Françoise allait à travers les rues, à travers les places publiques, à travers les avenues, regardant, écoutant, ne comprenant pas ce qu'on disait. Elle s'arrêtait devant les cafés, espérant entendre un mot, un seul, qui fixerait son destin. La créature humaine est ainsi. Elle s'imagine toujours que ses petites douleurs occupent la grande foule égoïste. Qui donc, parmi tout ce monde, pouvait penser à Pierre Rosny, garde national obscur, perdu dans la tourbe des armées parisiennes? Françoise n'y songeait pas. Il lui semblait que tous ces gens qui parlaient devaient parler de Pierre; que les lèvres remuaient pour prononcer le nom de Pierre. Elle n'osait aborder personne; elle s'accotait contre un mur, l'œil fixe, attendant tout d'un hasard, maintenant. Cependant, l'heure fuyait, les promeneurs se faisaient plus rares; les cafés se fermaient lentement, les uns après les autres. Françoise reprit le chemin de la place d'Armes, et machinalement elle se laissa tomber sur un des bancs de l'avenue. La nuit l'enveloppait; une nuit très calme. L'ombre dissimulait cette malheureuse créature; et lentement, un sommeil profond s'emparait d'elle. La tête à demi couverte par son châle, elle dormait, de ce sommeil lourd de la bête épuisée chez qui l'esprit est vaincu par la chair. Elle dormait, réparant ses forces, sans rêver, ne sentant pas le froid qui la gagnait. Quelques heures de repos: heureusement, quelques heures d'oubli! Jusqu'au petit matin, elle resta là, immobile. Brusquement elle ouvrit les yeux, ne sachant pas où elle se trouvait; le souvenir aussi s'éveillait, le souvenir lancinant, atroce. Peu à peu, la vie recommença, graduellement renouvelée; des troupes de soldats passaient, des maraîchers des environs arrivaient, conduisant leurs voitures cahotées. Françoise se leva, toute transie, et fit quelques pas pour dégourdir ses jambes glacées. Elle toussait; sa poitrine prise l'oppressait. Elle s'arrêta tout à coup devant la Préfecture. Un soldat sommeillait à demi au fond de sa guérite. Un fils de paysan, blond, avec des taches de rousseur. Il rêvait au pays, sans doute, à la ferme paternelle, aux bois paisiblement endormis dans le silence de la plaine; peut-être à quelque belle fille qu'il avait aimée jadis. Françoise lui mit la main sur le bras. Il fit un mouvement brusque dans sa capote à longs poils.
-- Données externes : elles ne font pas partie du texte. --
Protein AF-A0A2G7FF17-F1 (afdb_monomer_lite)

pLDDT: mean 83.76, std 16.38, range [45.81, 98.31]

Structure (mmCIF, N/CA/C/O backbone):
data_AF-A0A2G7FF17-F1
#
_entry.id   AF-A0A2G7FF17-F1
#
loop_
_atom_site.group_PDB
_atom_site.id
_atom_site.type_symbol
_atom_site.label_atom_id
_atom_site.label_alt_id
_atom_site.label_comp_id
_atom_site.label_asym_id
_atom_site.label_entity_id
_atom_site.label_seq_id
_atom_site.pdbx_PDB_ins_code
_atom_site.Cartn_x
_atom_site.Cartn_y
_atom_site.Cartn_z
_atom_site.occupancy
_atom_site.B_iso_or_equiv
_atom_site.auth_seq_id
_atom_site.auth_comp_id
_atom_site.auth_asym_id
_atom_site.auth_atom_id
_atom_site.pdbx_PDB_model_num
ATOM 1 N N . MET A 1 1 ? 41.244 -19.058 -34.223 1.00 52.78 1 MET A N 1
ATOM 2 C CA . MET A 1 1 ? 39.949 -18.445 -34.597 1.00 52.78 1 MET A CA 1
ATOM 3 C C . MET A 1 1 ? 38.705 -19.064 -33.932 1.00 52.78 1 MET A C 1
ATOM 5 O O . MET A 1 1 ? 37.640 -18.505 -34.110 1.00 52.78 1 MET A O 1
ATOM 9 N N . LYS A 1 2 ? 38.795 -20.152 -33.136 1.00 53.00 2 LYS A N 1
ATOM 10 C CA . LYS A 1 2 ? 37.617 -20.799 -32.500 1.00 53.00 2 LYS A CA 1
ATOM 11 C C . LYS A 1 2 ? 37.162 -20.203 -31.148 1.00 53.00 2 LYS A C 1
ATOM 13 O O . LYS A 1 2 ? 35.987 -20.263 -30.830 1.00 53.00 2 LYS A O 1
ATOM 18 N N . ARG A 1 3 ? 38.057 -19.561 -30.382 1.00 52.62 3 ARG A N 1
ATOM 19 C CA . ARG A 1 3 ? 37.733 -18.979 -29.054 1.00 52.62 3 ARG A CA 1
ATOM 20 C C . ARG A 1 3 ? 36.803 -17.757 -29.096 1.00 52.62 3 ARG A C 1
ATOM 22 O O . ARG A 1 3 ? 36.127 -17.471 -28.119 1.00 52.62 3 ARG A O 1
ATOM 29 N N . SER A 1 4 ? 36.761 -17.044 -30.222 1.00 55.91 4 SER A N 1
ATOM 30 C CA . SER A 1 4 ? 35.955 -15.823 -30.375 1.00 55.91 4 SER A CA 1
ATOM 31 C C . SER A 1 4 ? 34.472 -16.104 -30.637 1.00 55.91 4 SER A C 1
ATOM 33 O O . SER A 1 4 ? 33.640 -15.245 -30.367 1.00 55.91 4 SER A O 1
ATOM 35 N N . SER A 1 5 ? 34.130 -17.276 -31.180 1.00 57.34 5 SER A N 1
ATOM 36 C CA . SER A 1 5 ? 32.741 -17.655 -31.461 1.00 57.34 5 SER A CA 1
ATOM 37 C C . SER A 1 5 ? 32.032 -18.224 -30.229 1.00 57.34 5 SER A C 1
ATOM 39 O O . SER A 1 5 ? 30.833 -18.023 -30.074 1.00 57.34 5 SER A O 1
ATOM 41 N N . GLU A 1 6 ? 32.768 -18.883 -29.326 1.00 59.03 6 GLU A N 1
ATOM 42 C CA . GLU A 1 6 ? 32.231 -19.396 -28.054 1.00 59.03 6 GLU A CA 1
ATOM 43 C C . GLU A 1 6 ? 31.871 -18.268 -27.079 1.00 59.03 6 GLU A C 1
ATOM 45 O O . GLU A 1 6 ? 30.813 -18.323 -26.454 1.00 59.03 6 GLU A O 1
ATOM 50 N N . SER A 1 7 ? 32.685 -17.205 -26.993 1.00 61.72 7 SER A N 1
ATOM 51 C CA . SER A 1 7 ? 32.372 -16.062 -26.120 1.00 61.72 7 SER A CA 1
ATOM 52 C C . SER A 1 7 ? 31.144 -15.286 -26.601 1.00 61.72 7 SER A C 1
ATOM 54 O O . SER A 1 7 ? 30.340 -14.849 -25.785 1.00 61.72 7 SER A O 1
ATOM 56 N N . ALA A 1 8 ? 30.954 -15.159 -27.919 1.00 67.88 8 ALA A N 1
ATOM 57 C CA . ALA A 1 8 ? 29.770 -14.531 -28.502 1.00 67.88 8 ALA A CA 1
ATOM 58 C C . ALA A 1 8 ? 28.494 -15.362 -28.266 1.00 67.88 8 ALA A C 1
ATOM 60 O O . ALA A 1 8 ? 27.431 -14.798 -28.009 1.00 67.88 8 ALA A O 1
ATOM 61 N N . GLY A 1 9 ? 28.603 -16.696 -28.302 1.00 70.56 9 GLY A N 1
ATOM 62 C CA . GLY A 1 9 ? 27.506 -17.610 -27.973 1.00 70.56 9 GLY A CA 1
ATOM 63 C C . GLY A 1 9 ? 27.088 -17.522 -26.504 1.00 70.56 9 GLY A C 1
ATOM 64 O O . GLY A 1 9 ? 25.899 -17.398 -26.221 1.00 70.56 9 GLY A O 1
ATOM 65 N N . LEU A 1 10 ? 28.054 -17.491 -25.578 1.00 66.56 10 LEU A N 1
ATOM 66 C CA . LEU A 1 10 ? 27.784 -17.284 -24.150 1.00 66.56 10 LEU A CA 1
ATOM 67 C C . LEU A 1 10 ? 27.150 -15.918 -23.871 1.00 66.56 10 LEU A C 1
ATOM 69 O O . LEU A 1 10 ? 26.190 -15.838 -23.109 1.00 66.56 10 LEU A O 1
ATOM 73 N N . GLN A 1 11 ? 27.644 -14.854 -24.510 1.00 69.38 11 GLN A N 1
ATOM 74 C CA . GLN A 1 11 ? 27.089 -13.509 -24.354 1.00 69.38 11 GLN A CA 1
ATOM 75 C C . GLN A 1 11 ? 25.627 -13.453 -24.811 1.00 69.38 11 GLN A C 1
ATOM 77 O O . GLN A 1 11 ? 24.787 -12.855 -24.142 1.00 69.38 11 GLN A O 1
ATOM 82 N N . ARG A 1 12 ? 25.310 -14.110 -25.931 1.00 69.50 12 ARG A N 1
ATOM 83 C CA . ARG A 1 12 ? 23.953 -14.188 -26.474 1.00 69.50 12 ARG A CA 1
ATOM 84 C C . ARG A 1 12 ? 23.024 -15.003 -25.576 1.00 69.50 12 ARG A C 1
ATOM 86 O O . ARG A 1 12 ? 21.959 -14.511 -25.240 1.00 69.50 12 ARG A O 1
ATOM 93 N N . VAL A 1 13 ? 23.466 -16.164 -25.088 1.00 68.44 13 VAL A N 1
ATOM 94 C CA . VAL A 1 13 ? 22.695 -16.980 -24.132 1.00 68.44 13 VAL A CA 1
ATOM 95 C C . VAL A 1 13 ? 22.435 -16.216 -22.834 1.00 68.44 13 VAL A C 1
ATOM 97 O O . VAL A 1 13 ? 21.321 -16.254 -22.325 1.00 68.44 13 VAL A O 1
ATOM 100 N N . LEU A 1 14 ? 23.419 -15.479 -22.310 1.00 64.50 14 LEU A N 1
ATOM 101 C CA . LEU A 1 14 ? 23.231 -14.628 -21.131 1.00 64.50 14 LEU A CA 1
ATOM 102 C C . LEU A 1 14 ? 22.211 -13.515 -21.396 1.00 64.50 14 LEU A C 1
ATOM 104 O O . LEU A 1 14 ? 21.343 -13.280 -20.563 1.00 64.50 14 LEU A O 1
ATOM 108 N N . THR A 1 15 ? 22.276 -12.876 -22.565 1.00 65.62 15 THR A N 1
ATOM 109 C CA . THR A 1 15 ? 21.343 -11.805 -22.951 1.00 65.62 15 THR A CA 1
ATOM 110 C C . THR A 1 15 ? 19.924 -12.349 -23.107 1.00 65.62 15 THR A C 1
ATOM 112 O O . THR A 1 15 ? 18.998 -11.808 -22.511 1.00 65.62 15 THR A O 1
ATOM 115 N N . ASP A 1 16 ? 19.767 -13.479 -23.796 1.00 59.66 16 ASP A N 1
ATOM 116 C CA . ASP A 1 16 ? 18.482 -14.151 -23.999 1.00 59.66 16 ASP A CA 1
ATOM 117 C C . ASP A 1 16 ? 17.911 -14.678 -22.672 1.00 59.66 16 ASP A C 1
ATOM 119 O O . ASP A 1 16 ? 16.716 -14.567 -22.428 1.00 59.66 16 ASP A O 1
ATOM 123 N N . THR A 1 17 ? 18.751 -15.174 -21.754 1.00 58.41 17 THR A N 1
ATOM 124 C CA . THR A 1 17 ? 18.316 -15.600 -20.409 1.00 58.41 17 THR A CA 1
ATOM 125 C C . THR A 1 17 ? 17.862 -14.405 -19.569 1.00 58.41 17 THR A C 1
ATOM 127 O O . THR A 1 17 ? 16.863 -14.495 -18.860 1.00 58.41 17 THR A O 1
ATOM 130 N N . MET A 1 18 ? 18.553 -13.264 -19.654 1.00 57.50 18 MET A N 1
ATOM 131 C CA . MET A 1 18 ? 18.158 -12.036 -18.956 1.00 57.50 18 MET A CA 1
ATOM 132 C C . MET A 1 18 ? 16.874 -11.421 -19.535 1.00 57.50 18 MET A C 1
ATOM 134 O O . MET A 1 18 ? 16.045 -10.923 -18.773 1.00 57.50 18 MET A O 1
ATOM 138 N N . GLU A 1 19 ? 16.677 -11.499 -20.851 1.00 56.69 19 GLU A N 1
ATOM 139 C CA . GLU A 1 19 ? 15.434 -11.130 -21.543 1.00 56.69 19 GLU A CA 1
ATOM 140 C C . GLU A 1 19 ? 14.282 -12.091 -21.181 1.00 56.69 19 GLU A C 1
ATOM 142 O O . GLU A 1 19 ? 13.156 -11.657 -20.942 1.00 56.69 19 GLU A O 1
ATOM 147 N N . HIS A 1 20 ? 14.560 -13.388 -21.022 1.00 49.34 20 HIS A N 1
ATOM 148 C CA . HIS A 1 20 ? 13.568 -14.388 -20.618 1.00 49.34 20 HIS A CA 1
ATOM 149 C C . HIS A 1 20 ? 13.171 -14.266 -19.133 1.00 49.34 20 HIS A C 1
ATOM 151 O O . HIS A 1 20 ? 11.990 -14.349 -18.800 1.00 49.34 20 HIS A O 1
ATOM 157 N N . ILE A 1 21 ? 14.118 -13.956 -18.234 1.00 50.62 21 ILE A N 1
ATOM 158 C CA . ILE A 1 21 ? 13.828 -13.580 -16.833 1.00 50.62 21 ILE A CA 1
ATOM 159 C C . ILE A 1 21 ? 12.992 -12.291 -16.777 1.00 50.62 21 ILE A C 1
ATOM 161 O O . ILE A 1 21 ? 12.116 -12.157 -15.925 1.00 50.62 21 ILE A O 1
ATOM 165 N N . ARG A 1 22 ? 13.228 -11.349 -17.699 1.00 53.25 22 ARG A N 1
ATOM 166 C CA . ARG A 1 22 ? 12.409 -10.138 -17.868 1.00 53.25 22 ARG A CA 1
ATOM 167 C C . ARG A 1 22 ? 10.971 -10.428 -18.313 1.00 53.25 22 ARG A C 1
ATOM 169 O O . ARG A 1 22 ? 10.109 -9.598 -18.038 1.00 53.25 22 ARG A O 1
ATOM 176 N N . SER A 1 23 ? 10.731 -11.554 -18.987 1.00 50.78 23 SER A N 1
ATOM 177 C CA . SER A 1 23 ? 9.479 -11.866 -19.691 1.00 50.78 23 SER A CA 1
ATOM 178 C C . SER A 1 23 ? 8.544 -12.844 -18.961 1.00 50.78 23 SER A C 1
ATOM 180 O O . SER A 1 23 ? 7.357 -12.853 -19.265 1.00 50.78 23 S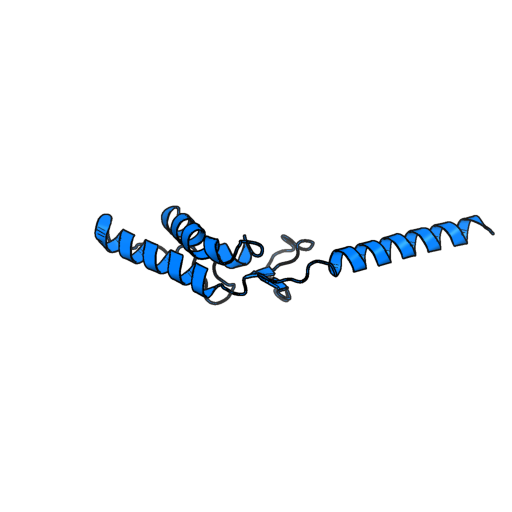ER A O 1
ATOM 182 N N . ASN A 1 24 ? 9.026 -13.679 -18.033 1.00 45.81 24 ASN A N 1
ATOM 183 C CA . ASN A 1 24 ? 8.287 -14.887 -17.612 1.00 45.81 24 ASN A CA 1
ATOM 184 C C . ASN A 1 24 ? 7.467 -14.802 -16.312 1.00 45.81 24 ASN A C 1
ATOM 186 O O . ASN A 1 24 ? 7.111 -15.838 -15.752 1.00 45.81 24 ASN A O 1
ATOM 190 N N . PHE A 1 25 ? 7.107 -13.614 -15.835 1.00 51.00 25 PHE A N 1
ATOM 191 C CA . PHE A 1 25 ? 5.958 -13.509 -14.933 1.00 51.00 25 PHE A CA 1
ATOM 192 C C . PHE A 1 25 ? 4.828 -12.854 -15.713 1.00 51.00 25 PHE A C 1
ATOM 194 O O . PHE A 1 25 ? 4.817 -11.640 -15.899 1.00 51.00 25 PHE A O 1
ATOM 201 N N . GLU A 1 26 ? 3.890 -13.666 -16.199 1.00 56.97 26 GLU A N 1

—Hein? quoi? que voulez-vous?

—Je vous... je vous demande pardon, balbutia-t-elle.

Par bonheur, elle tombait sur un brave garçon.
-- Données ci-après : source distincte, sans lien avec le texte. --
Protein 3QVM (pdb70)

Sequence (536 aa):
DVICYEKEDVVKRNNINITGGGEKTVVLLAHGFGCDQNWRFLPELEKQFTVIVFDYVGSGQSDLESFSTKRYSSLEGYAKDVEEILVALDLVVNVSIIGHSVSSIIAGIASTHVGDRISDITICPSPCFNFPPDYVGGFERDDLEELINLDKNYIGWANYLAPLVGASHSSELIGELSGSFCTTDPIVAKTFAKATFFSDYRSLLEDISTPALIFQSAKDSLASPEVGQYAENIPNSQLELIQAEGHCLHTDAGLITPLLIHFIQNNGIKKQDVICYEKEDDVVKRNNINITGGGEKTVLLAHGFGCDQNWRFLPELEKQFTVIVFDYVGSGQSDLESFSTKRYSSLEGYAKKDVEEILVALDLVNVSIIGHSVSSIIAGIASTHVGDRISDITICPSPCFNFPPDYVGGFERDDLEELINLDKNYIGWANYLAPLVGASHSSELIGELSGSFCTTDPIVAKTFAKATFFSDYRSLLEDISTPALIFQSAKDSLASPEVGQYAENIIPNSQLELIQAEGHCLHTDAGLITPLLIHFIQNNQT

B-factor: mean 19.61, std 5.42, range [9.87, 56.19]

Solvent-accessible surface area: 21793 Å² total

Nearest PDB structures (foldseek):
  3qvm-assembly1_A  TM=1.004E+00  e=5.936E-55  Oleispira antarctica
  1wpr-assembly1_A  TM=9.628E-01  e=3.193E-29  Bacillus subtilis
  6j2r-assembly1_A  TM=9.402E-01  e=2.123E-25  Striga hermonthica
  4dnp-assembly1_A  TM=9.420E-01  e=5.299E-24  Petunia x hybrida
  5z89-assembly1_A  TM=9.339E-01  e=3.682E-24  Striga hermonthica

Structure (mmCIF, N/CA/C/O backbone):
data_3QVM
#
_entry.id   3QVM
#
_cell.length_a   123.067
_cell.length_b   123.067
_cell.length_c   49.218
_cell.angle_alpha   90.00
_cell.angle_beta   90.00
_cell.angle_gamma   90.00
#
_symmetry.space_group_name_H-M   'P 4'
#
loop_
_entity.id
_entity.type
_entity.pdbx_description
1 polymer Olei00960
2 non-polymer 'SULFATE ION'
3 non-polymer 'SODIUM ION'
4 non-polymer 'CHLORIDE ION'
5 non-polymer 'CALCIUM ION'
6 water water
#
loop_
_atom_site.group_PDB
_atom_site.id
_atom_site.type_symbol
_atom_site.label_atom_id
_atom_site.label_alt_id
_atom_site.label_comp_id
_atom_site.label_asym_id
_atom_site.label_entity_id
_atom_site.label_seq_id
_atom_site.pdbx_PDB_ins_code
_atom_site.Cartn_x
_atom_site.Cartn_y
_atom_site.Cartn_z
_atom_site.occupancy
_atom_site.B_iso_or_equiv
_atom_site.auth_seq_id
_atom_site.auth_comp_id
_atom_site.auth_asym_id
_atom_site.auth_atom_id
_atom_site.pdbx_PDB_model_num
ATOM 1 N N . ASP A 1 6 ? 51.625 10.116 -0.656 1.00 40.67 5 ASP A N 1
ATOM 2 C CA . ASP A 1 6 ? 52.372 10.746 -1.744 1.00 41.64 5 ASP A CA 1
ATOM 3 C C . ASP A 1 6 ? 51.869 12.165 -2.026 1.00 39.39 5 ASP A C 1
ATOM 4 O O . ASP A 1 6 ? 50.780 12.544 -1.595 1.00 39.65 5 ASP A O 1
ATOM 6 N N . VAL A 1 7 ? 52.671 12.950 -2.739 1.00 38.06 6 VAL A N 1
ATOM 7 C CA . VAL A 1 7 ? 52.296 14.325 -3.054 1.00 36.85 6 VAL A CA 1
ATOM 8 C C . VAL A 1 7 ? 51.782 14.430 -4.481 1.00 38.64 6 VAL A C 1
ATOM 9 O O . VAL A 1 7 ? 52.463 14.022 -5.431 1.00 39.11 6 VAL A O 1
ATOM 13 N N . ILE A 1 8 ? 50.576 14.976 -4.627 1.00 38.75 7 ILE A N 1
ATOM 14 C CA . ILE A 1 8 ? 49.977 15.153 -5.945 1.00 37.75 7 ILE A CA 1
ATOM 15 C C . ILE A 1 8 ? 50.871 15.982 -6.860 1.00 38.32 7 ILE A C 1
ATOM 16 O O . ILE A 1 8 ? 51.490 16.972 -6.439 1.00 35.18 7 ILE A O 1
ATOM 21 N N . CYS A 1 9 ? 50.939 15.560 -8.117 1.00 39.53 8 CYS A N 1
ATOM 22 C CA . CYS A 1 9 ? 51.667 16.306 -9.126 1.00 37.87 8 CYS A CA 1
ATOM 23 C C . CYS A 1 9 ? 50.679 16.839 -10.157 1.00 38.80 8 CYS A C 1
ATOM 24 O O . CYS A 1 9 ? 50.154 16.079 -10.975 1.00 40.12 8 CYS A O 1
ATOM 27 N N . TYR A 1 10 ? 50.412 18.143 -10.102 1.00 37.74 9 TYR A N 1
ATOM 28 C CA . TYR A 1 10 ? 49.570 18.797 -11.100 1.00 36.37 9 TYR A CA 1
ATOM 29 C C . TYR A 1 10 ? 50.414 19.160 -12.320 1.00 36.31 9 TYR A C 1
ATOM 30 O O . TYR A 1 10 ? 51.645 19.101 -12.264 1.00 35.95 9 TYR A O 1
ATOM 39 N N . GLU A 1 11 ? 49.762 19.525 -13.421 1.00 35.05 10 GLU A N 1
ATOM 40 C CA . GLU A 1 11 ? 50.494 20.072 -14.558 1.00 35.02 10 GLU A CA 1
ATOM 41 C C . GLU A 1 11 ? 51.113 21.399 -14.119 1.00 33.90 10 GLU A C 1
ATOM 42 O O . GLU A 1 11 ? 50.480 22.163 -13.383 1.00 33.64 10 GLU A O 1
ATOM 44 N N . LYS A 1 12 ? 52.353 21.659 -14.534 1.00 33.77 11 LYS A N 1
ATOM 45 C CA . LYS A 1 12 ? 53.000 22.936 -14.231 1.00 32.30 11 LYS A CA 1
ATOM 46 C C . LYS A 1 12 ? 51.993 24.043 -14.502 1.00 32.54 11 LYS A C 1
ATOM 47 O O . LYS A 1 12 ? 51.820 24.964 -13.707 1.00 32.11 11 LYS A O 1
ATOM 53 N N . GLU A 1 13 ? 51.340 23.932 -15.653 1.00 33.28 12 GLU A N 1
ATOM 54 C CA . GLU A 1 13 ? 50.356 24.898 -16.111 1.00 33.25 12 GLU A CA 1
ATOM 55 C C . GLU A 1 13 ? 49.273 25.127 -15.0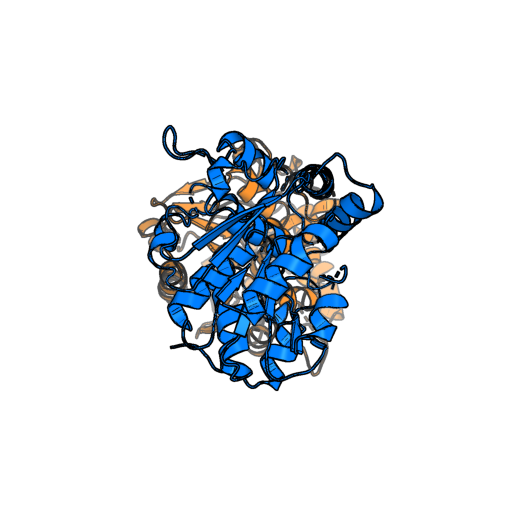51 1.00 31.41 12 GLU A C 1
ATOM 56 O O . GLU A 1 13 ? 48.756 26.241 -14.897 1.00 31.02 12 GLU A O 1
ATOM 62 N N . ASP A 1 14 ? 48.955 24.074 -14.303 1.00 33.27 13 ASP A N 1
ATOM 63 C CA . ASP A 1 14 ? 47.834 24.091 -13.356 1.00 32.35 13 ASP A CA 1
ATOM 64 C C . ASP A 1 14 ? 48.116 24.866 -12.060 1.00 29.56 13 ASP A C 1
ATOM 65 O O . ASP A 1 14 ? 47.305 25.692 -11.640 1.00 27.19 13 ASP A O 1
ATOM 70 N N . VAL A 1 15 ? 49.245 24.587 -11.412 1.00 29.11 14 VAL A N 1
ATOM 71 C CA . VAL A 1 15 ? 49.564 25.265 -10.157 1.00 26.33 14 VAL A CA 1
ATOM 72 C C . VAL A 1 15 ? 49.859 26.749 -10.382 1.00 24.44 14 VAL A C 1
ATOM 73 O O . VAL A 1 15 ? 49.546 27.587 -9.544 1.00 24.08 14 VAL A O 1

—Qu'est-ce que vous voulez, ma bonne dame? répliqua-t-il, en baissant un peu son capuchon.

—Je voulais vous prier de... de m'indiquer où est la prison?

L'officier du poste s'avançait et lui donnait tous les renseignements nécessaires. On ne permettait pas aux factionnaires de parler sous les armes. Elle trouverait la prison un peu plus loin, à droite, en suivant l'avenue. Pas moyen de se tromper: un grand bâtiment gris avec des fenêtres grillées. Et comme un artilleur passait, traînant la jambe, l'officier lui cria:

—Eh! là-bas! conduisez donc la bourgeoise à la prison. Ça ne vous dérangera pas beaucoup: elle ne sait pas, cette femme.

A une heure aussi matinale, les fonctionnaires sont rarement levés. Comme le concierge lui disait cela d'une voix un peu grognon, Françoise répliqua humblement qu'elle attendrait. Du reste, on n'était pas sûr: on allait voir. Le directeur de la prison, ancien officier, homme correct, n'avait pas trop de ses journées pour accomplir sa tâche. Chaque jour, on lui envoyait des fournées de prisonniers. Son activité suffisait à peine à la besogne. Il était levé et reçut Françoise tout de suite. Il jeta sur la jeune femme un regard rapide, ému malgré lui par ce visage pâle, par ces yeux pleins de terreur.